Tuesday, March 02, 2004

On Sunday mornings at the Grand Café, 61 Union Square, Somerville, MA, a group of poets gather to talk & share their work. Sunday Morning Anthology is a chapbook-size collection of works by nine of these poets. If you like the idea of poetry as community – and I do – this is a superb little example of the benefits that arise from collective activity.

 

The nine poets represented in these 48 pages are a diverse group, including Joel Sloman, whose first book, Virgil’s Machine, was published by Norton in 1966 (possibly before some of the other contributors here were born), the multitalented Joe Torra, five poets who are active bloggers – Amanda Cook, James Cook, Mark Lamoureux, Chris Rizzo & Christina Strong – plus Michael Carr & Tim Peterson.* The poems range from Amanda Cook’s earnest lyrics through Torra’s far more sardonic ones all the way to Strong’s sharp typographic ensembles, which carry far more of an edge to them than one anticipates from most vizpo.
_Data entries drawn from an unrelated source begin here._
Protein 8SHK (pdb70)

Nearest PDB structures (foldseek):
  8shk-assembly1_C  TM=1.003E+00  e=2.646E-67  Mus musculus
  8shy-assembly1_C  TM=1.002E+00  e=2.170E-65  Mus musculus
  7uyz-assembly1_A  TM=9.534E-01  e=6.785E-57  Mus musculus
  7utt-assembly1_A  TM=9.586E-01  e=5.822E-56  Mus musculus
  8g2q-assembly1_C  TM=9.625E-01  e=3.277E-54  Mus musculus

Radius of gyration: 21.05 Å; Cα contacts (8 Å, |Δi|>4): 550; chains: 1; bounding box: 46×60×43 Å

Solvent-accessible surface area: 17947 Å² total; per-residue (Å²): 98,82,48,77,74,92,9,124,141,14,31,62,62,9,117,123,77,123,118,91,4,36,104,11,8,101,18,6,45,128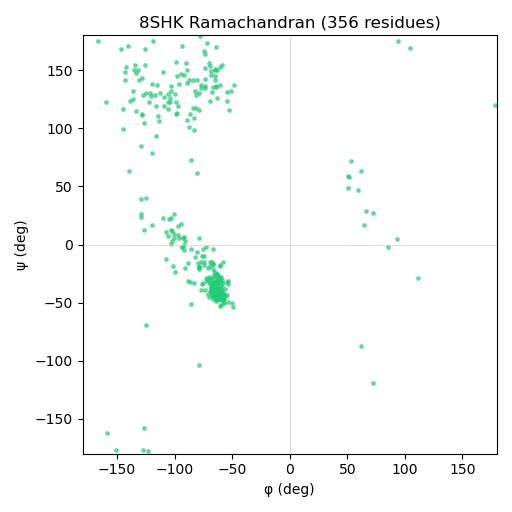,0,1,80,62,0,14,133,80,1,70,172,70,137,35,44,0,76,48,1,87,34,23,67,17,29,38,64,60,2,128,1,37,10,20,33,52,72,99,14,105,11,24,0,25,10,78,7,59,154,18,84,55,69,55,51,74,144,52,0,5,15,3,4,0,62,40,163,89,99,6,55,142,7,49,92,67,136,7,0,3,2,76,83,0,24,64,72,0,23,117,2,0,95,79,16,3,148,86,9,159,111,42,81,17,42,29,51,182,102,101,134,63,39,54,13,0,10,0,26,0,80,76,124,95,91,1,26,0,47,0,36,2,0,0,8,8,129,41,106,19,15,134,4,0,129,114,0,0,43,0,85,60,7,24,19,84,165,35,38,68,81,10,51,183,82,19,5,7,0,9,8,95,61,12,156,52,66,101,107,70,27,18,24,1,0,89,4,6,3,18,30,2,10,60,79,0,0,55,71,9,11,67,105,199,50,17,46,99,128,106,35,71,114,3,3,0,31,32,0,0,32,0,4,28,6,2,9,45,11,2,63,150,84,43,130,74,0,104,49,1,56,58,61,14,0,26,0,0,0,0,41,4,0,41,111,15,30,86,26,87,71,0,34,62,198,57,14,41,68,2,2,54,54,0,0,41,50,1,20,80,8,4,167,62,20,110,3,31,15,2,1,3,42,110,36,35,15,0,26,141,166,100,6,67,147,146,12,3,101,39,0,26,107,46,3,69,123,12,70,115,77,31,37,55,4,5,124,150

Foldseek 3Di:
DDLVVVLVVLVVVLVVQVVLLVVLVVVVVVLVVQLLVLCCVDDALLVQWDWDPFDCVLLVQPRDDSQEAETEIEDEAEAWDWDDPPPLQFKIWTFGVHSQVVQDDDRTRFLVSVLVVVLVVSQVSSVVPDPWAKHWDDDDPQQSFTWIWTPPPNTHIYTYWYKYKYQDFDDPLLVCFPVCCVACRDVVVVVLRNGIKIWTDHFPPDDPPPRRRMTHIDSRVVLSCCSVCVASDRCEVHPPDADFCLSVLLNSVQLLLVLVVVVDVLQVLDHSVLLSLLSSVVCRVVRHSVVGHVVCNPVSSVVSLVSSLVCLVVQARARRRRRSDGSRHCVRRPNVSSVVVSVVSVVCVVPSNPSSVD

Structure (mmCIF, N/CA/C/O backbone):
data_8SHK
#
_entry.id   8SHK
#
_cell.length_a   88.112
_cell.length_b   61.231
_cell.length_c   105.727
_cell.angle_alpha   90.00
_cell.angle_beta   94.36
_cell.angle_gamma   90.00
#
_symmetry.space_group_name_H-M   'I 1 2 1'
#
loop_
_entity.id
_entity.type
_entity.pdbx_description
1 polymer 'Cyclic GMP-AMP synthase'
2 non-polymer "ADENOSINE-5'-TRIPHOSPHATE"
3 non-polymer 'ZINC ION'
4 water water
#
loop_
_atom_site.group_PDB
_atom_site.id
_atom_site.type_symbol
_atom_site.label_atom_id
_atom_site.label_alt_id
_atom_site.label_comp_id
_atom_site.label_asym_id
_atom_site.label_entity_id
_atom_site.label_seq_id
_atom_site.pdbx_PDB_ins_code
_atom_site.Cartn_x
_atom_site.Cartn_y
_atom_site.Cartn_z
_atom_site.occupancy
_atom_site.B_iso_or_equiv
_atom_site.auth_seq_id
_atom_site.auth_comp_id
_atom_site.auth_asym_id
_atom_site.auth_atom_id
_atom_site.pdbx_PDB_model_num
ATOM 1 N N . GLY A 1 1 ? 16.768 -59.976 -26.569 1.00 48.65 144 GLY C N 1
ATOM 2 C CA . GLY A 1 1 ? 16.126 -60.805 -27.571 1.00 39.80 144 GLY C CA 1
ATOM 3 C C . GLY A 1 1 ? 14.631 -61.001 -27.389 1.00 31.19 144 GLY C C 1
ATOM 4 O O . GLY A 1 1 ? 13.869 -60.889 -28.346 1.00 35.72 144 GLY C O 1
ATOM 5 N N . THR A 1 2 ? 14.204 -61.304 -26.166 1.00 30.64 145 THR C N 1
ATOM 6 C CA . THR A 1 2 ? 12.790 -61.543 -25.91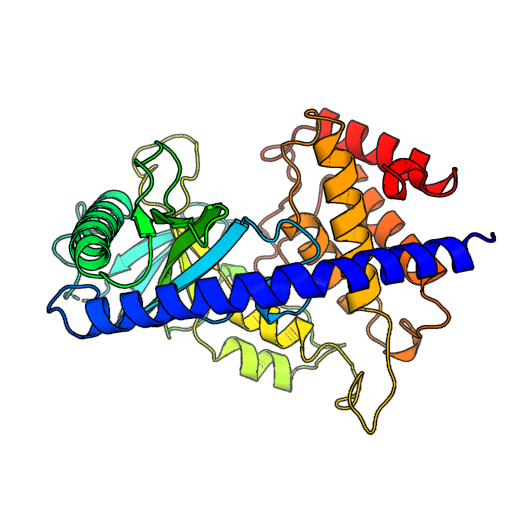5 1.00 28.62 145 THR C CA 1
ATOM 7 C C . THR A 1 2 ? 12.008 -60.235 -25.937 1.00 28.42 145 THR C C 1
ATOM 8 O O . THR A 1 2 ? 12.566 -59.141 -25.818 1.00 29.80 145 THR C O 1
ATOM 12 N N . GLY A 1 3 ? 10.691 -60.366 -26.059 1.00 29.18 146 GLY C N 1
ATOM 13 C CA . GLY A 1 3 ? 9.782 -59.241 -25.977 1.00 28.89 146 GLY C CA 1
ATOM 14 C C . GLY A 1 3 ? 10.010 -58.352 -24.771 1.00 26.72 146 GLY C C 1
ATOM 15 O O . GLY A 1 3 ? 10.163 -57.133 -24.901 1.00 27.81 146 GLY C O 1
ATOM 16 N N . PRO A 1 4 ? 10.019 -58.932 -23.568 1.00 25.54 147 PRO C N 1
ATOM 17 C CA . PRO A 1 4 ? 10.253 -58.095 -22.381 1.00 26.07 147 PRO C CA 1
ATOM 18 C C . PRO A 1 4 ? 11.609 -57.424 -22.385 1.00 26.85 147 PRO C C 1
ATOM 19 O O . PRO A 1 4 ? 11.724 -56.267 -21.965 1.00 27.53 147 PRO C O 1
ATOM 23 N N . ASP A 1 5 ? 12.642 -58.121 -22.850 1.00 26.09 148 ASP C N 1
ATOM 24 C CA . ASP A 1 5 ? 13.964 -57.497 -22.892 1.00 28.35 148 ASP C CA 1
ATOM 25 C C . ASP A 1 5 ? 14.025 -56.379 -23.929 1.00 28.21 148 ASP C C 1
ATOM 26 O O . ASP A 1 5 ? 14.728 -55.377 -23.733 1.00 26.56 148 ASP C O 1
ATOM 31 N N . LYS A 1 6 ? 13.344 -56.550 -25.064 1.00 28.30 149 LYS C N 1
ATOM 32 C CA . LYS A 1 6 ? 13.344 -55.502 -26.081 1.00 30.83 149 LYS C CA 1
ATOM 33 C C . LYS A 1 6 ? 12.670 -54.235 -25.566 1.00 28.61 149 LYS C C 1
ATOM 34 O O . LYS A 1 6 ? 13.112 -53.121 -25.872 1.00 25.78 149 LYS C O 1
ATOM 40 N N . LEU A 1 7 ? 11.608 -54.379 -24.772 1.00 25.43 150 LEU C N 1
ATOM 41 C CA . LEU A 1 7 ? 10.944 -53.199 -24.238 1.00 25.83 150 LEU C CA 1
ATOM 42 C C . LEU A 1 7 ? 11.842 -52.452 -23.255 1.00 26.43 150 LEU C C 1
ATOM 43 O O . LEU A 1 7 ? 11.892 -51.217 -23.267 1.00 22.51 150 LEU C O 1
ATOM 48 N N . LYS A 1 8 ? 12.580 -53.184 -22.416 1.00 24.38 151 LYS C N 1
ATOM 49 C CA . LYS A 1 8 ? 13.545 -52.538 -21.531 1.00 25.72 151 LYS C CA 1
ATOM 50 C C . LYS A 1 8 ? 14.644 -51.832 -22.319 1.00 26.77 151 LYS C C 1
ATOM 51 O O . LYS A 1 8 ? 15.134 -50.781 -21.889 1.00 24.63 151 LYS C O 1
ATOM 57 N N . LYS A 1 9 ? 15.042 -52.384 -23.471 1.00 24.57 152 LYS C N 1
ATOM 58 C CA . LYS A 1 9 ? 16.049 -51.711 -24.288 1.00 26.82 152 LYS C CA 1
ATOM 59 C C . LYS A 1 9 ? 15.513 -50.400 -24.856 1.00 27.89 152 LYS C C 1
ATOM 60 O O . LYS A 1 9 ? 16.279 -49.444 -25.022 1.00 24.77 152 LYS C O 1
ATOM 66 N N . VAL A 1 10 ? 14.210 -50.329 -25.161 1.00 22.86 153 VAL C N 1
ATOM 67 C CA . VAL A 1 10 ? 13.653 -49.059 -25.630 1.00 23.88 153 VAL C CA 1
ATOM 68 C C . VAL A 1 10 ? 13.753 -48.008 -24.534 1.00 24.54 153 VAL C C 1
ATOM 69 O O . VAL A 1 10 ? 14.054 -46.834 -24.802 1.00 23.91 153 VAL C O 1
ATOM 73 N N . LEU A 1 11 ? 13.512 -48.408 -23.283 1.00 21.68 154 LEU C N 1
ATOM 74 C CA . LEU A 1 11 ? 13.629 -47.460 -22.177 1.00 23.51 154 LEU C CA 1
ATOM 75 C C . LEU A 1 11 ? 15.070 -47.013 -21.991 1.00 25.40 154 LEU C C 1
ATOM 76 O O . LEU A 1 11 ? 15.324 -45.844 -21.658 1.00 25.08 154 LEU C O 1
ATOM 81 N N . ASP A 1 12 ? 16.028 -47.931 -22.166 1.00 23.54 155 ASP C N 1
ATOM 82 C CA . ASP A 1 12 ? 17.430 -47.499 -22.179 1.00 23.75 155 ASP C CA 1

Overall, the poetry is so strong that the chapbook almost feels like a ringer – the Kinko’s print job & use of “saddle” stapling far too modest for the contents.

 

Some of the things that jump out for me include Sloman’s translations from a collection called, I swear, Off the Beaten Trakl, transmogrifications of the Austrian poet Georg Trakl that are far from literal translations but appear to have begun as homophonic versions that seem to get out of hand in inspired ways. Thus, the first stanza of “Sommer

 

I pay homage as she bends over her squeaky clogs
The sparrows steal from one another
Stiff from neglect, such are her toes
As I wrote to you this morning

 

bears only passing resemblance to Trakl’s stanza (not included in the anthology)

 

Am Abend schweigt die Klage
Des Kuckucks im Wald.
Tiefer neigt sich das Korn,
Der rote Mohn.

 

Thus, Der rote Mohn (literally “the red poppy”) takes us to “wrote you this morning,” just as Klage (complaint) leads to clogs,  but you have to have your punning sensors turned up to max in order to get from Korn to toes. The result feels a little like what you might get if you could do some sort of science experiment with the brains of Ron Padgett & Louis Zukofsky.

 

A very different kind of Zukofsky is on display on the facing page, in the poem “Goodnight Zukofsky” by Chris Rizzo:

 

Primrose, majolica, blooms
and maroon, a whitish spider akimbo
treads a thready disaster.

Cling limp, a window a fan
awaiting any in
other words the spider’s luck
ends in guts. How
do you go on to turn
off the lamp when turns
of phrase, phase, word
no consequence.
Love does not.

 

I’m not certain precisely how Rizzo arrived at this text – whether he used Zukofsky directly as a source or merely is working with the rich surface textuality that so characterizes the late Objectivist. Rizzo has another poem whose title references Williams, but which seems to go in an entirely different direction, suggesting that there isn’t a greater methodological system tucked under these texts that I just not making out. There are some wonderful moments in this poem (the use of i in the second line or that entire third line – it’s amazing to think that such a “commonplace” joining of adjective & noun as thready disaster has never been used before, but you will not find those words joined thus anywhere on Google . . . at least until it picks up this).

 

Tim Peterson has a piece that reminds me in a yet a different way of Zukofsky, in this instance of the man with the most precise sense of tonal balance in a line, when I read, in an untitled section from a larger series called Trans Figures

 

Lawn chairs yawn mouth awning
hair on neck in prayer hands
bandaged ample breast pairs in flown
deck bench stepping stone declension
tensed on step in step represent shipwreck
calling parts dungarees under hands
knees face side of a skin rib filial
injury dingy basement implement tool
swinger pen penis to write and under plans
wrinkled table in full bloom hardy
or wry mouth damaged lock shorn then

If I hear these lines as instances of Duncan’s conception (for which he credited Pound) of the tone leading of vowels, I find them to be almost perfect examples of sound being painterly. The way the aw occurs three times in the first line, the sequence of chairs to hair to prayer & pairs, all built upon variants of a – the poem at that moment moves right on to e – completely convinces me.

 

Whether these three represent examples of an “assignment” the group took on or simply shared inclinations on the part of the poets, I can’t say – there is another thread in this book that one could read as focusing on the line as the unit of writing – and frankly I don’t much care. The only thing I see at all problematic about this anthology is that I don’t think it will be seen/read by nearly enough people. For more information or a copy, the one address actually listed in the publication is for Christina Strong: chrisx@xtina.org.

 

 

 

* James Cook’s blogroll includes a link for a blog by Tim Peterson that shows up as a 404 error on Blogspot.